My DD was taught pretty much from "birth" that we eat at the table so yes she sat with us at two, but yea when shes done shes done. now we do work with her on not doing the lick a roll and say done and run off







but ifs she eatten then shes done. shes well done I wont make her wait while DH and I discuss problems in the Middle East for an hour. Were just now (3.5 plus) teaching to ask to be excused its a work in progress though


----------



## MamaTaraX (Oct 5, 2004)

My oldest sat the table for dinner at 2. My middle just tuend 3 and has been sitting at the table for a long time. They do get up and it's okay when they do. When they are older I have them say "May I please be excused from the table?" but not when they are two









Namaste, Tara


----------



## irinam (Oct 27, 2004)

Well... I still don't sometimes







DD sometimes does sometimes doesn't. Dh sometimes... well you catch the drift.

To me if the family meal is to be a bonding time, then it should not be "forced" bonding, yk?

And can please somebody educate me on what exactly the kids ask to be "excused" for? I thought "excuse me" was used when you did something to upset somebody (not a sarcastic comment, honest, I am a "transplant" in this culture and still working out the details







)


----------



## octobermom (Aug 31, 2005)

Quote:

And can please somebody educate me on what exactly the kids ask to be "excused" for? I thought "excuse me" was used when you did something to upset somebody (not a sarcastic comment, honest, I am a "transplant" in this culture and still working out the details )
to ask for an excuse has multiple reasons we teach our child to ask permission to be excused like in the bolded part.. At three this permession comes in several forms actually saying May I be excused please comes out more TA SUZ Please, may times she say simpily Done down please and thats fine by me.

Quote:

ex·cuse (ĭk-skyūz') pronunciation
tr.v., -cused, -cus·ing, -cus·es.

1.
1. To explain (a fault or an offense) in the hope of being forgiven or understood: He arrived late and excused his tardiness in a flimsy manner.
2. To apologize for (oneself) for an act that could cause offense: She excused herself for being late.
2.
1. To grant pardon to; forgive: We quickly excused the latecomer.
2. To make allowance for; overlook: Readers must excuse the author's youth and inexperience. See synonyms at forgive.
3. To serve as justification for: Brilliance does not excuse bad manners.
4. To free, as from an obligation or duty; exempt: In my state, physicians and lawyers are excused from jury duty.
_*5. To give permission to leave; release: The child ate quickly and asked to be excused.*_


----------



## captain crunchy (Mar 29, 2005)

Quote:


Originally Posted by *irinam*
Well... I still don't sometimes







DD sometimes does sometimes doesn't. Dh sometimes... well you catch the drift.

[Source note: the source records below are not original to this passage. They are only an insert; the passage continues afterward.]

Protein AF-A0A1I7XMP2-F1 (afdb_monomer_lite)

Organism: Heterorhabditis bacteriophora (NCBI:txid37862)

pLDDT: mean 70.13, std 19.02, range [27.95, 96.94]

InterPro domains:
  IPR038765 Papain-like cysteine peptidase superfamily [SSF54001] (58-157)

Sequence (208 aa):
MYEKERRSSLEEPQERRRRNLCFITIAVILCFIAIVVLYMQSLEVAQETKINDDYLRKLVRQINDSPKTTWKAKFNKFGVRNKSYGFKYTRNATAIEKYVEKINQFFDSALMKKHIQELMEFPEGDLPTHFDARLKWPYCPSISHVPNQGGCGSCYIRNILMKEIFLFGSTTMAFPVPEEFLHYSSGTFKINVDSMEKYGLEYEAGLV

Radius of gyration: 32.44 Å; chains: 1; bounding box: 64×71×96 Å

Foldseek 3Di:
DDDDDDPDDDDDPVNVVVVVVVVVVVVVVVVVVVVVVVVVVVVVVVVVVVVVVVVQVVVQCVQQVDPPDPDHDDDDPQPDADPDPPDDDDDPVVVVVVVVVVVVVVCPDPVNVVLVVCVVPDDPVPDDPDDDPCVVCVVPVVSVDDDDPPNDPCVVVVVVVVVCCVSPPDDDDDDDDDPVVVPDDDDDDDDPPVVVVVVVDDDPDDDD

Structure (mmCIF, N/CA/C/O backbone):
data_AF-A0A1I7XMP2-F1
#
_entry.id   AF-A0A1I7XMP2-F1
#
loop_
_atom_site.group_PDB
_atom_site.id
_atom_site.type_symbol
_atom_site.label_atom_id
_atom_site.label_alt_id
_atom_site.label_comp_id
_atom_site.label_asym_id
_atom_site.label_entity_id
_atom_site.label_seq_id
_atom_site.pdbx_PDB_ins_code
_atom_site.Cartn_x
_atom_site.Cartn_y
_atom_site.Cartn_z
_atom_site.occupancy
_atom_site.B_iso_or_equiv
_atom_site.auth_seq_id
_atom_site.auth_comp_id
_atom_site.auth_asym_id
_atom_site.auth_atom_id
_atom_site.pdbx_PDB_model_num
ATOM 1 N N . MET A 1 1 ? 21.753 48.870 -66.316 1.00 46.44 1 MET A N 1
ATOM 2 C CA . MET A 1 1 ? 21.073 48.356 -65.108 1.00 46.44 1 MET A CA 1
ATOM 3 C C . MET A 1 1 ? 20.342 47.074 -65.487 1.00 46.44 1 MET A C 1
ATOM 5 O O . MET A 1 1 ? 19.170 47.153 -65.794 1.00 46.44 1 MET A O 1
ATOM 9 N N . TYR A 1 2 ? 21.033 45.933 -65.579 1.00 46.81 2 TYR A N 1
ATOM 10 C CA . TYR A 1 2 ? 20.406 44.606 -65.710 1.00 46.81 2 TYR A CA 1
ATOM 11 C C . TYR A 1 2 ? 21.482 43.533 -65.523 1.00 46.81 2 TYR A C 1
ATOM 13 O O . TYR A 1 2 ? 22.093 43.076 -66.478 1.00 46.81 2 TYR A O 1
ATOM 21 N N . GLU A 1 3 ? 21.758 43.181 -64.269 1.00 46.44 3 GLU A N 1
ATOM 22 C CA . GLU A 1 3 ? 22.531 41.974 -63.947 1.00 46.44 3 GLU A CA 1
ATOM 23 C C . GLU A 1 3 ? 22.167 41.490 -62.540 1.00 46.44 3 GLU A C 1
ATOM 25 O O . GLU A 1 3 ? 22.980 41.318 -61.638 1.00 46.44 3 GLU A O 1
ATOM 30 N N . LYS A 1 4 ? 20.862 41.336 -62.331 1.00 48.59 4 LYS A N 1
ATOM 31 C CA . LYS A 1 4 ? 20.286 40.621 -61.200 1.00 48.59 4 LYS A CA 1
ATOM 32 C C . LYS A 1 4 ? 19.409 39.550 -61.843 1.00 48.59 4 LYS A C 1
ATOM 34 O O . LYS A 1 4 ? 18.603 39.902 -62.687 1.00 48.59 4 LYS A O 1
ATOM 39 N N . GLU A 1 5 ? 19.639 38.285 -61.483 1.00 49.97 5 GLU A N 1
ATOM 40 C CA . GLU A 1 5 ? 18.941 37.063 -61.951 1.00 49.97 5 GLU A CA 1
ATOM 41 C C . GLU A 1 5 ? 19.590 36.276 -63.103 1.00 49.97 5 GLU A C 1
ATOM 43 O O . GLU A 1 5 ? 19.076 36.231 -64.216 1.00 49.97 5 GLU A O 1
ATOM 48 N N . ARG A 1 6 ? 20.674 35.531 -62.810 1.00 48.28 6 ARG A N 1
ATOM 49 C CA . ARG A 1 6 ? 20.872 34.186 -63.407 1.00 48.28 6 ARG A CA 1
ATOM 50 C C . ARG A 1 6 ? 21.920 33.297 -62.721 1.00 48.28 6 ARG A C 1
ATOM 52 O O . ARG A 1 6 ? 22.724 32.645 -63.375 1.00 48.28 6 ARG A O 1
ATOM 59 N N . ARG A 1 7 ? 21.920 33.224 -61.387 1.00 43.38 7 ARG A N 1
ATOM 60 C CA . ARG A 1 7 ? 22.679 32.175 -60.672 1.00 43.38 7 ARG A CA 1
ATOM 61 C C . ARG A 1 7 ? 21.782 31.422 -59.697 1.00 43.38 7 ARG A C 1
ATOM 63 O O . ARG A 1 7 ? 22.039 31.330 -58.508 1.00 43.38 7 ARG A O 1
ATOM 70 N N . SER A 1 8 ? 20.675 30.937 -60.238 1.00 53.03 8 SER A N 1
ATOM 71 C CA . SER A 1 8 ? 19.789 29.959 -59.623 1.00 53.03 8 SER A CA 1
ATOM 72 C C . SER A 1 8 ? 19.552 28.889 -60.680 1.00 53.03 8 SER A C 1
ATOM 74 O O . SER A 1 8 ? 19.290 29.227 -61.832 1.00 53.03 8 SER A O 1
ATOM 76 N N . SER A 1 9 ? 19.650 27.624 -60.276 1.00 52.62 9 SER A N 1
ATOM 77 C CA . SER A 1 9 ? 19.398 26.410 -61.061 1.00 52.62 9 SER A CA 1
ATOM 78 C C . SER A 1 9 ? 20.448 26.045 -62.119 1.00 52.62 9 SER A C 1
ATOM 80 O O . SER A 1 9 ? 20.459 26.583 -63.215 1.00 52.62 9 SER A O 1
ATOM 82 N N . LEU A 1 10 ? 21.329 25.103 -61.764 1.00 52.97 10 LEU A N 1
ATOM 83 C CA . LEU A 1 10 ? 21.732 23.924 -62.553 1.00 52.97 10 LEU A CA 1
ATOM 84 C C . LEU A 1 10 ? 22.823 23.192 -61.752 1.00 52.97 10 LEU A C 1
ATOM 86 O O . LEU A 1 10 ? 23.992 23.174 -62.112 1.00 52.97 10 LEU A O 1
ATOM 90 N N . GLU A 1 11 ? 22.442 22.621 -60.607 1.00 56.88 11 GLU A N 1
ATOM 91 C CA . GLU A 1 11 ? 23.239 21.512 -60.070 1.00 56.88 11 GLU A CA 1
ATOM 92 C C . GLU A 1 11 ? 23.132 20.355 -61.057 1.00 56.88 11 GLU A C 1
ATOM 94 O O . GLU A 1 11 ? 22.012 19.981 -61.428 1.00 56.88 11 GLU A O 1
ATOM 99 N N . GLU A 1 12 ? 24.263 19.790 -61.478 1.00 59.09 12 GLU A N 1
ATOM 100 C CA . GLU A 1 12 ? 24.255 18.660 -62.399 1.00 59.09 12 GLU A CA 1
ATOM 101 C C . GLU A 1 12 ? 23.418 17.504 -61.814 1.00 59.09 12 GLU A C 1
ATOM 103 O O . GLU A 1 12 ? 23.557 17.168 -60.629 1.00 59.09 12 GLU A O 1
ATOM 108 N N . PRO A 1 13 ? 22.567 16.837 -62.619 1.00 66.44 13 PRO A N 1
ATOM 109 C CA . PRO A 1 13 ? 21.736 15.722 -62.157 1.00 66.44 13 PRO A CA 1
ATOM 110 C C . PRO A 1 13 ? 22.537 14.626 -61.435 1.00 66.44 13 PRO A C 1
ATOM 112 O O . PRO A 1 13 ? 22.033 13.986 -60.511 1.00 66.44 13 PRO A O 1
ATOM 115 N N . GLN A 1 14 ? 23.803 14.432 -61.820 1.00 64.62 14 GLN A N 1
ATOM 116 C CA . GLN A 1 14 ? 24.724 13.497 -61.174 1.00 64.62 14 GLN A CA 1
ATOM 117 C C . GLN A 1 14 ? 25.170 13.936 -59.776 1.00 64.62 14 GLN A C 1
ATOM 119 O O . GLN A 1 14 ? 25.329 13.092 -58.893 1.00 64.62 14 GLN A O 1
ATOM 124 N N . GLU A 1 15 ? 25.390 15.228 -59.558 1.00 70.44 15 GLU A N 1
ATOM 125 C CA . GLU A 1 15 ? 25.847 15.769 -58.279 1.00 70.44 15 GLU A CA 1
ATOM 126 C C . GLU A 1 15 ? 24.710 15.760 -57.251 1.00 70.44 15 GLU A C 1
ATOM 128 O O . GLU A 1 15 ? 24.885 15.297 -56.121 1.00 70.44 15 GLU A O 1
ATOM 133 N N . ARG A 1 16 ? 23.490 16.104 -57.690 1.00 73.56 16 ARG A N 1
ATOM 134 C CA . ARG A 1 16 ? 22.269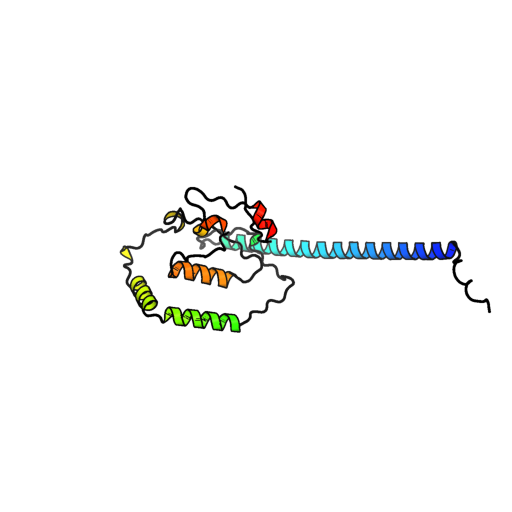 15.958 -56.885 1.00 73.56 16 ARG A CA 1
ATOM 135 C C . ARG A 1 16 ? 21.993 14.495 -56.524 1.00 73.56 16 ARG A C 1
ATOM 137 O O . ARG A 1 16 ? 21.657 14.199 -55.380 1.00 73.56 16 ARG A O 1
ATOM 144 N N . ARG A 1 17 ? 22.185 13.562 -57.465 1.00 76.44 17 ARG A N 1
ATOM 145 C CA . ARG A 1 17 ? 22.021 12.117 -57.221 1.00 76.44 17 ARG A CA 1
ATOM 146 C C . ARG A 1 17 ? 23.063 11.576 -56.241 1.00 76.44 17 ARG A C 1
ATOM 148 O O . ARG A 1 17 ? 22.697 10.798 -55.366 1.00 76.44 17 ARG A O 1
ATOM 155 N N . ARG A 1 18 ? 24.325 12.010 -56.342 1.00 79.69 18 ARG A N 1
ATOM 156 C CA . ARG A 1 18 ? 25.391 11.647 -55.392 1.00 79.69 18 ARG A CA 1
ATOM 157 C C . ARG A 1 18 ? 25.122 12.180 -53.991 1.00 79.69 18 ARG A C 1
ATOM 159 O O . ARG A 1 18 ? 25.232 11.417 -53.038 1.00 79.69 18 ARG A O 1
ATOM 166 N N . ARG A 1 19 ? 24.693 13.439 -53.857 1.00 80.62 19 ARG A N 1
ATOM 167 C CA . ARG A 1 19 ? 24.283 13.978 -52.555 1.00 80.62 19 ARG A CA 1
ATOM 168 C C . ARG A 1 19 ? 23.112 13.211 -51.964 1.00 80.62 19 ARG A C 1
ATOM 170 O O . ARG A 1 19 ? 23.193 12.807 -50.814 1.00 80.62 19 ARG A O 1
ATOM 177 N N . ASN A 1 20 ? 22.059 12.970 -52.743 1.00 82.94 20 ASN A N 1
ATOM 178 C CA . ASN A 1 20 ? 20.895 12.223 -52.269 1.00 82.94 20 ASN A CA 1
ATOM 179 C C . ASN A 1 20 ? 21.283 10.800 -51.842 1.00 82.94 20 ASN A C 1
ATOM 181 O O . ASN A 1 20 ? 20.808 10.330 -50.815 1.00 82.94 20 ASN A O 1
ATOM 185 N N . LEU A 1 21 ? 22.189 10.143 -52.574 1.00 86.19 21 LEU A N 1
ATOM 186 C CA . LEU A 1 21 ? 22.710 8.830 -52.201 1.00 86.19 21 LEU A CA 1
ATOM 187 C C . LEU A 1 21 ? 23.514 8.885 -50.892 1.00 86.19 21 LEU A C 1
ATOM 189 O O . LEU A 1 21 ? 23.285 8.048 -50.030 1.00 86.19 21 LEU A O 1
ATOM 193 N N . CYS A 1 22 ? 24.377 9.890 -50.701 1.00 89.75 22 CYS A N 1
ATOM 194 C CA . CYS A 1 22 ? 25.081 10.112 -49.431 1.00 89.75 22 CYS A CA 1
ATOM 195 C C . CYS A 1 22 ? 24.123 10.403 -48.267 1.00 89.75 22 CYS A C 1
ATOM 197 O O . CYS A 1 22 ? 24.319 9.903 -47.166 1.00 89.75 22 CYS A O 1
ATOM 199 N N . PHE A 1 23 ? 23.069 11.190 -48.488 1.00 90.38 23 PHE A N 1
ATOM 200 C CA . PHE A 1 23 ? 22.066 11.444 -47.454 1.00 90.38 23 PHE A CA 1
ATOM 201 C C . PHE A 1 23 ? 21.305 10.171 -47.084 1.00 90.38 23 PHE A C 1
ATOM 203 O O . PHE A 1 23 ? 21.094 9.918 -45.901 1.00 90.38 23 PHE A O 1
ATOM 210 N N . ILE A 1 24 ? 20.947 9.341 -48.069 1.00 92.38 24 ILE A N 1
ATOM 211 C CA . ILE A 1 24 ? 20.291 8.052 -47.830 1.00 92.38 24 ILE A CA 1
ATOM 212 C C . ILE A 1 24 ? 21.228 7.100 -47.079 1.00 92.38 24 ILE A C 1
ATOM 214 O O . ILE A 1 24 ? 20.793 6.475 -46.118 1.00 92.38 24 ILE A O 1
ATOM 218 N N . THR A 1 25 ? 22.509 7.001 -47.450 1.00 92.00 25 THR A N 1
ATOM 219 C CA . THR A 1 25 ? 23.452 6.117 -46.746 1.00 92.00 25 THR A CA 1
ATOM 220 C C . THR A 1 25 ? 23.694 6.572 -45.311 1.00 92.00 25 THR A C 1
ATOM 222 O O . THR A 1 25 ? 23.661 5.741 -44.407 1.00 92.00 25 THR A O 1
ATOM 225 N N . ILE A 1 26 ? 23.853 7.878 -45.070 1.00 94.69 26 ILE A N 1
ATOM 226 C CA . ILE A 1 26 ? 23.969 8.433 -43.714 1.00 94.69 26 ILE A CA 1
ATOM 227 C C . ILE A 1 26 ? 22.693 8.156 -42.912 1.00 94.69 26 ILE A C 1
ATOM 229 O O . ILE A 1 26 ? 22.784 7.694 -41.777 1.00 94.69 26 ILE A O 1
ATOM 233 N N . ALA A 1 27 ? 21.510 8.372 -43.494 1.00 94.31 27 ALA A N 1
ATOM 234 C CA . ALA A 1 27 ? 20.240 8.094 -42.827 1.00 94.31 27 ALA A CA 1
ATOM 235 C C . ALA A 1 27 ? 20.096 6.606 -42.462 1.00 94.31 27 ALA A C 1
ATOM 237 O O . ALA A 1 27 ? 19.730 6.291 -41.334 1.00 94.31 27 ALA A O 1
ATOM 238 N N . VAL A 1 28 ? 20.456 5.689 -43.366 1.00 96.00 28 VAL A N 1
ATOM 239 C CA . VAL A 1 28 ? 20.432 4.239 -43.107 1.00 96.00 28 VAL A CA 1
ATOM 240 C C . VAL A 1 28 ? 21.408 3.854 -41.993 1.00 96.00 28 VAL A C 1
ATOM 242 O O . VAL A 1 28 ? 21.045 3.070 -41.118 1.00 96.00 28 VAL A O 1
ATOM 245 N N . ILE A 1 29 ? 22.615 4.431 -41.972 1.00 96.12 29 ILE A N 1
ATOM 246 C CA . ILE A 1 29 ? 23.599 4.194 -40.904 1.00 96.12 29 ILE A CA 1
ATOM 247 C C . ILE A 1 29 ? 23.069 4.701 -39.558 1.00 96.12 29 ILE A C 1
ATOM 249 O O . ILE A 1 29 ? 23.140 3.977 -38.567 1.00 96.12 29 ILE A O 1
ATOM 253 N N . LEU A 1 30 ? 22.495 5.907 -39.509 1.00 96.19 30 LEU A N 1
ATOM 254 C CA . LEU A 1 30 ? 21.909 6.458 -38.283 1.00 96.19 30 LEU A CA 1
ATOM 255 C C . LEU A 1 30 ? 20.727 5.617 -37.787 1.00 96.19 30 LEU A C 1
ATOM 257 O O . LEU A 1 30 ? 20.638 5.345 -36.591 1.00 96.19 30 LEU A O 1
ATOM 261 N N . CYS A 1 31 ? 19.862 5.146 -38.690 1.00 96.50 31 CYS A N 1
ATOM 262 C CA . CYS A 1 31 ? 18.783 4.221 -38.348 1.00 96.50 31 CYS A CA 1
ATOM 263 C C . CYS A 1 31 ? 19.325 2.901 -37.789 1.00 96.50 31 CYS A C 1
ATOM 265 O O . CYS A 1 31 ? 18.819 2.417 -36.780 1.00 96.50 31 CYS A O 1
ATOM 267 N N . PHE A 1 32 ? 20.370 2.334 -38.396 1.00 96.94 32 PHE A N 1
ATOM 268 C CA . PHE A 1 32 ? 20.994 1.108 -37.904 1.00 96.94 32 PHE A CA 1
ATOM 269 C C . PHE A 1 32 ? 21.601 1.300 -36.508 1.00 96.94 32 PHE A C 1
ATOM 271 O O . PHE A 1 32 ? 21.354 0.490 -35.618 1.00 96.94 32 PHE A O 1
ATOM 278 N N . ILE A 1 33 ? 22.324 2.402 -36.281 1.00 96.75 33 ILE A N 1
ATOM 279 C CA . ILE A 1 33 ? 22.872 2.745 -34.961 1.00 96.75 33 ILE A CA 1
ATOM 280 C C . ILE A 1 33 ? 21.742 2.892 -33.937 1.00 96.75 33 ILE A C 1
ATOM 282 O O . ILE A 1 33 ? 21.837 2.326 -32.85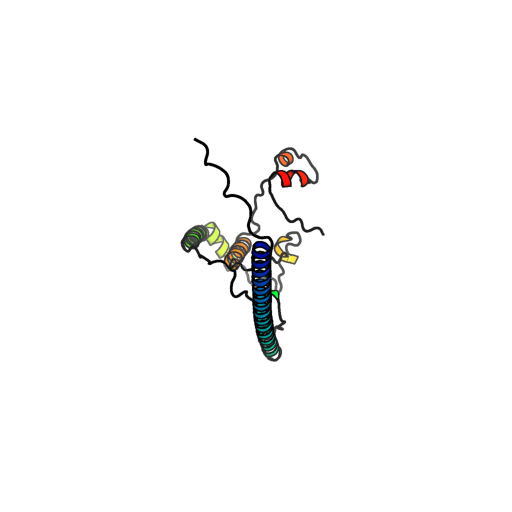1 1.00 96.75 33 ILE A O 1
ATOM 286 N N . ALA A 1 34 ? 20.656 3.591 -34.277 1.00 96.12 34 ALA A N 1
ATOM 287 C CA . ALA A 1 34 ? 19.509 3.746 -33.386 1.00 96.12 34 ALA A CA 1
ATOM 288 C C . ALA A 1 34 ? 18.879 2.391 -33.019 1.00 96.12 34 ALA A C 1
ATOM 290 O O . ALA A 1 34 ? 18.604 2.147 -31.847 1.00 96.12 34 ALA A O 1
ATOM 291 N N . ILE A 1 35 ? 18.714 1.485 -33.989 1.00 96.75 35 ILE A N 1
ATOM 292 C CA . ILE A 1 35 ? 18.202 0.127 -33.748 1.00 96.75 35 ILE A CA 1
ATOM 293 C C . ILE A 1 35 ? 19.130 -0.645 -32.805 1.00 96.75 35 ILE A C 1
ATOM 295 O O . ILE A 1 35 ? 18.651 -1.266 -31.859 1.00 96.75 35 ILE A O 1
ATOM 299 N N . VAL A 1 36 ? 20.448 -0.583 -33.021 1.00 96.81 36 VAL A N 1
ATOM 300 C CA . VAL A 1 36 ? 21.428 -1.249 -32.149 1.00 96.81 36 VAL A CA 1
ATOM 301 C C . VAL A 1 36 ? 21.375 -0.677 -30.732 1.00 96.81 36 VAL A C 1
ATOM 303 O O . VAL A 1 36 ? 21.340 -1.444 -29.775 1.00 96.81 36 VAL A O 1
ATOM 306 N N . VAL A 1 37 ? 21.309 0.647 -30.570 1.00 96.00 37 VAL A N 1
ATOM 307 C CA . VAL A 1 37 ? 21.204 1.290 -29.249 1.00 96.00 37 VAL A CA 1
ATOM 308 C C . VAL A 1 37 ? 19.926 0.861 -28.526 1.00 96.00 37 VAL A C 1
ATOM 310 O O . VAL A 1 37 ? 19.996 0.454 -27.367 1.00 96.00 37 VAL A O 1
ATOM 313 N N . LEU A 1 38 ? 18.776 0.887 -29.207 1.00 94.69 38 LEU A N 1
ATOM 314 C CA . LEU A 1 38 ? 17.502 0.437 -28.639 1.00 94.69 38 LEU A CA 1
ATOM 315 C C . LEU A 1 38 ? 17.544 -1.047 -28.255 1.00 94.69 38 LEU A C 1
ATOM 317 O O . LEU A 1 38 ? 17.045 -1.429 -27.197 1.00 94.69 38 LEU A O 1
ATOM 321 N N . TYR A 1 39 ? 18.184 -1.880 -29.078 1.00 95.50 39 TYR A N 1
ATOM 322 C CA . TYR A 1 39 ? 18.377 -3.295 -28.780 1.00 95.50 39 TYR A CA 1
ATOM 323 C C . TYR A 1 39 ? 19.233 -3.494 -27.522 1.00 95.50 39 TYR A C 1
ATOM 325 O O . TYR A 1 39 ? 18.818 -4.215 -26.614 1.00 95.50 39 TYR A O 1
ATOM 333 N N . MET A 1 40 ? 20.369 -2.801 -27.405 1.00 93.19 40 MET A N 1
ATOM 334 C CA . MET A 1 40 ? 21.235 -2.886 -26.223 1.00 93.19 40 MET A CA 1
ATOM 335 C C . MET A 1 40 ? 20.521 -2.420 -24.945 1.00 93.19 40 MET A C 1
ATOM 337 O O . MET A 1 40 ? 20.589 -3.109 -23.929 1.00 93.19 40 MET A O 1
ATOM 341 N N . GLN A 1 41 ? 19.767 -1.318 -25.005 1.00 91.25 41 GLN A N 1
ATOM 342 C CA . GLN A 1 41 ? 18.946 -0.850 -23.880 1.00 91.25 41 GLN A CA 1
ATOM 343 C C . GLN A 1 41 ? 17.879 -1.877 -23.482 1.00 91.25 41 GLN A C 1
ATOM 345 O O . GLN A 1 41 ? 17.661 -2.126 -22.297 1.00 91.25 41 GLN A O 1
ATOM 350 N N . SER A 1 42 ? 17.231 -2.513 -24.464 1.00 91.31 42 SER A N 1
ATOM 351 C CA . SER A 1 42 ? 16.221 -3.540 -24.192 1.00 91.31 42 SER A CA 1
ATOM 352 C C . SER A 1 42 ? 16.809 -4.763 -23.478 1.00 91.31 42 SER A C 1
ATOM 354 O O . SER A 1 42 ? 16.178 -5.305 -22.569 1.00 91.31 42 SER A O 1
ATOM 356 N N . LEU A 1 43 ? 18.036 -5.163 -23.836 1.00 91.00 43 LEU A N 1
ATOM 357 C CA . LEU A 1 43 ? 18.740 -6.269 -23.191 1.00 91.00 43 LEU A CA 1
ATOM 358 C C . LEU A 1 43 ? 19.105 -5.941 -21.742 1.00 91.00 43 LEU A C 1
ATOM 360 O O . LEU A 1 43 ? 18.910 -6.782 -20.865 1.00 91.00 43 LEU A O 1
ATOM 364 N N . GLU A 1 44 ? 19.588 -4.727 -21.479 1.00 88.69 44 GLU A N 1
ATOM 365 C CA . GLU A 1 44 ? 19.948 -4.285 -20.129 1.00 88.69 44 GLU A CA 1
ATOM 366 C C . GLU A 1 44 ? 18.725 -4.269 -19.199 1.00 88.69 44 GLU A C 1
ATOM 368 O O . GLU A 1 44 ? 18.757 -4.861 -18.117 1.00 88.69 44 GLU A O 1
ATOM 373 N N . VAL A 1 45 ? 17.604 -3.704 -19.661 1.00 84.31 45 VAL A N 1
ATOM 374 C CA . VAL A 1 45 ? 16.335 -3.693 -18.913 1.00 84.31 45 VAL A CA 1
ATOM 375 C C . VAL A 1 45 ? 15.819 -5.114 -18.664 1.00 84.31 45 VAL A C 1
ATOM 377 O O . VAL A 1 45 ? 15.367 -5.434 -17.557 1.00 84.31 45 VAL A O 1
ATOM 380 N N . ALA A 1 46 ? 15.901 -5.999 -19.663 1.00 84.88 46 ALA A N 1
ATOM 381 C CA . ALA A 1 46 ? 15.496 -7.395 -19.514 1.00 84.88 46 ALA A CA 1
ATOM 382 C C . ALA A 1 46 ? 16.368 -8.138 -18.486 1.00 84.88 46 ALA A C 1
ATOM 384 O O . ALA A 1 46 ? 15.848 -8.885 -17.650 1.00 84.88 46 ALA A O 1
ATOM 385 N N . GLN A 1 47 ? 17.684 -7.909 -18.508 1.00 87.88 47 GLN A N 1
ATOM 386 C CA . GLN A 1 47 ? 18.623 -8.504 -17.564 1.00 87.88 47 GLN A CA 1
ATOM 387 C C . GLN A 1 47 ? 18.386 -8.000 -16.136 1.00 87.88 47 GLN A C 1
ATOM 389 O O . GLN A 1 47 ? 18.311 -8.814 -15.214 1.00 87.88 47 GLN A O 1
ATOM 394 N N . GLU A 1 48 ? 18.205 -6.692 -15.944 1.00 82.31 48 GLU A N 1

To me if the family meal are to be a bonding time, then it should not be "forced" bonding, yk?

And can please somebody educate me on what exactly the kids ask to be "excused" for? I thought "excuse me" was used when you did something to upset somebody (not a sarcastic comment, honest, I am a "transplant" in this culture and still working out the details







)

I agree. I don't get the "can I be excused" bit either and won't be enforcing that in our home. By modeling, I trust that our daughter will eventually learn *socially acceptable* forms of leaving a table --- "excuse me" or "I am finished thanks" or whatever, but she doesn't need mine or dh's permission to leave the table.


----------



## 2Sweeties1Angel (Jan 30, 2006)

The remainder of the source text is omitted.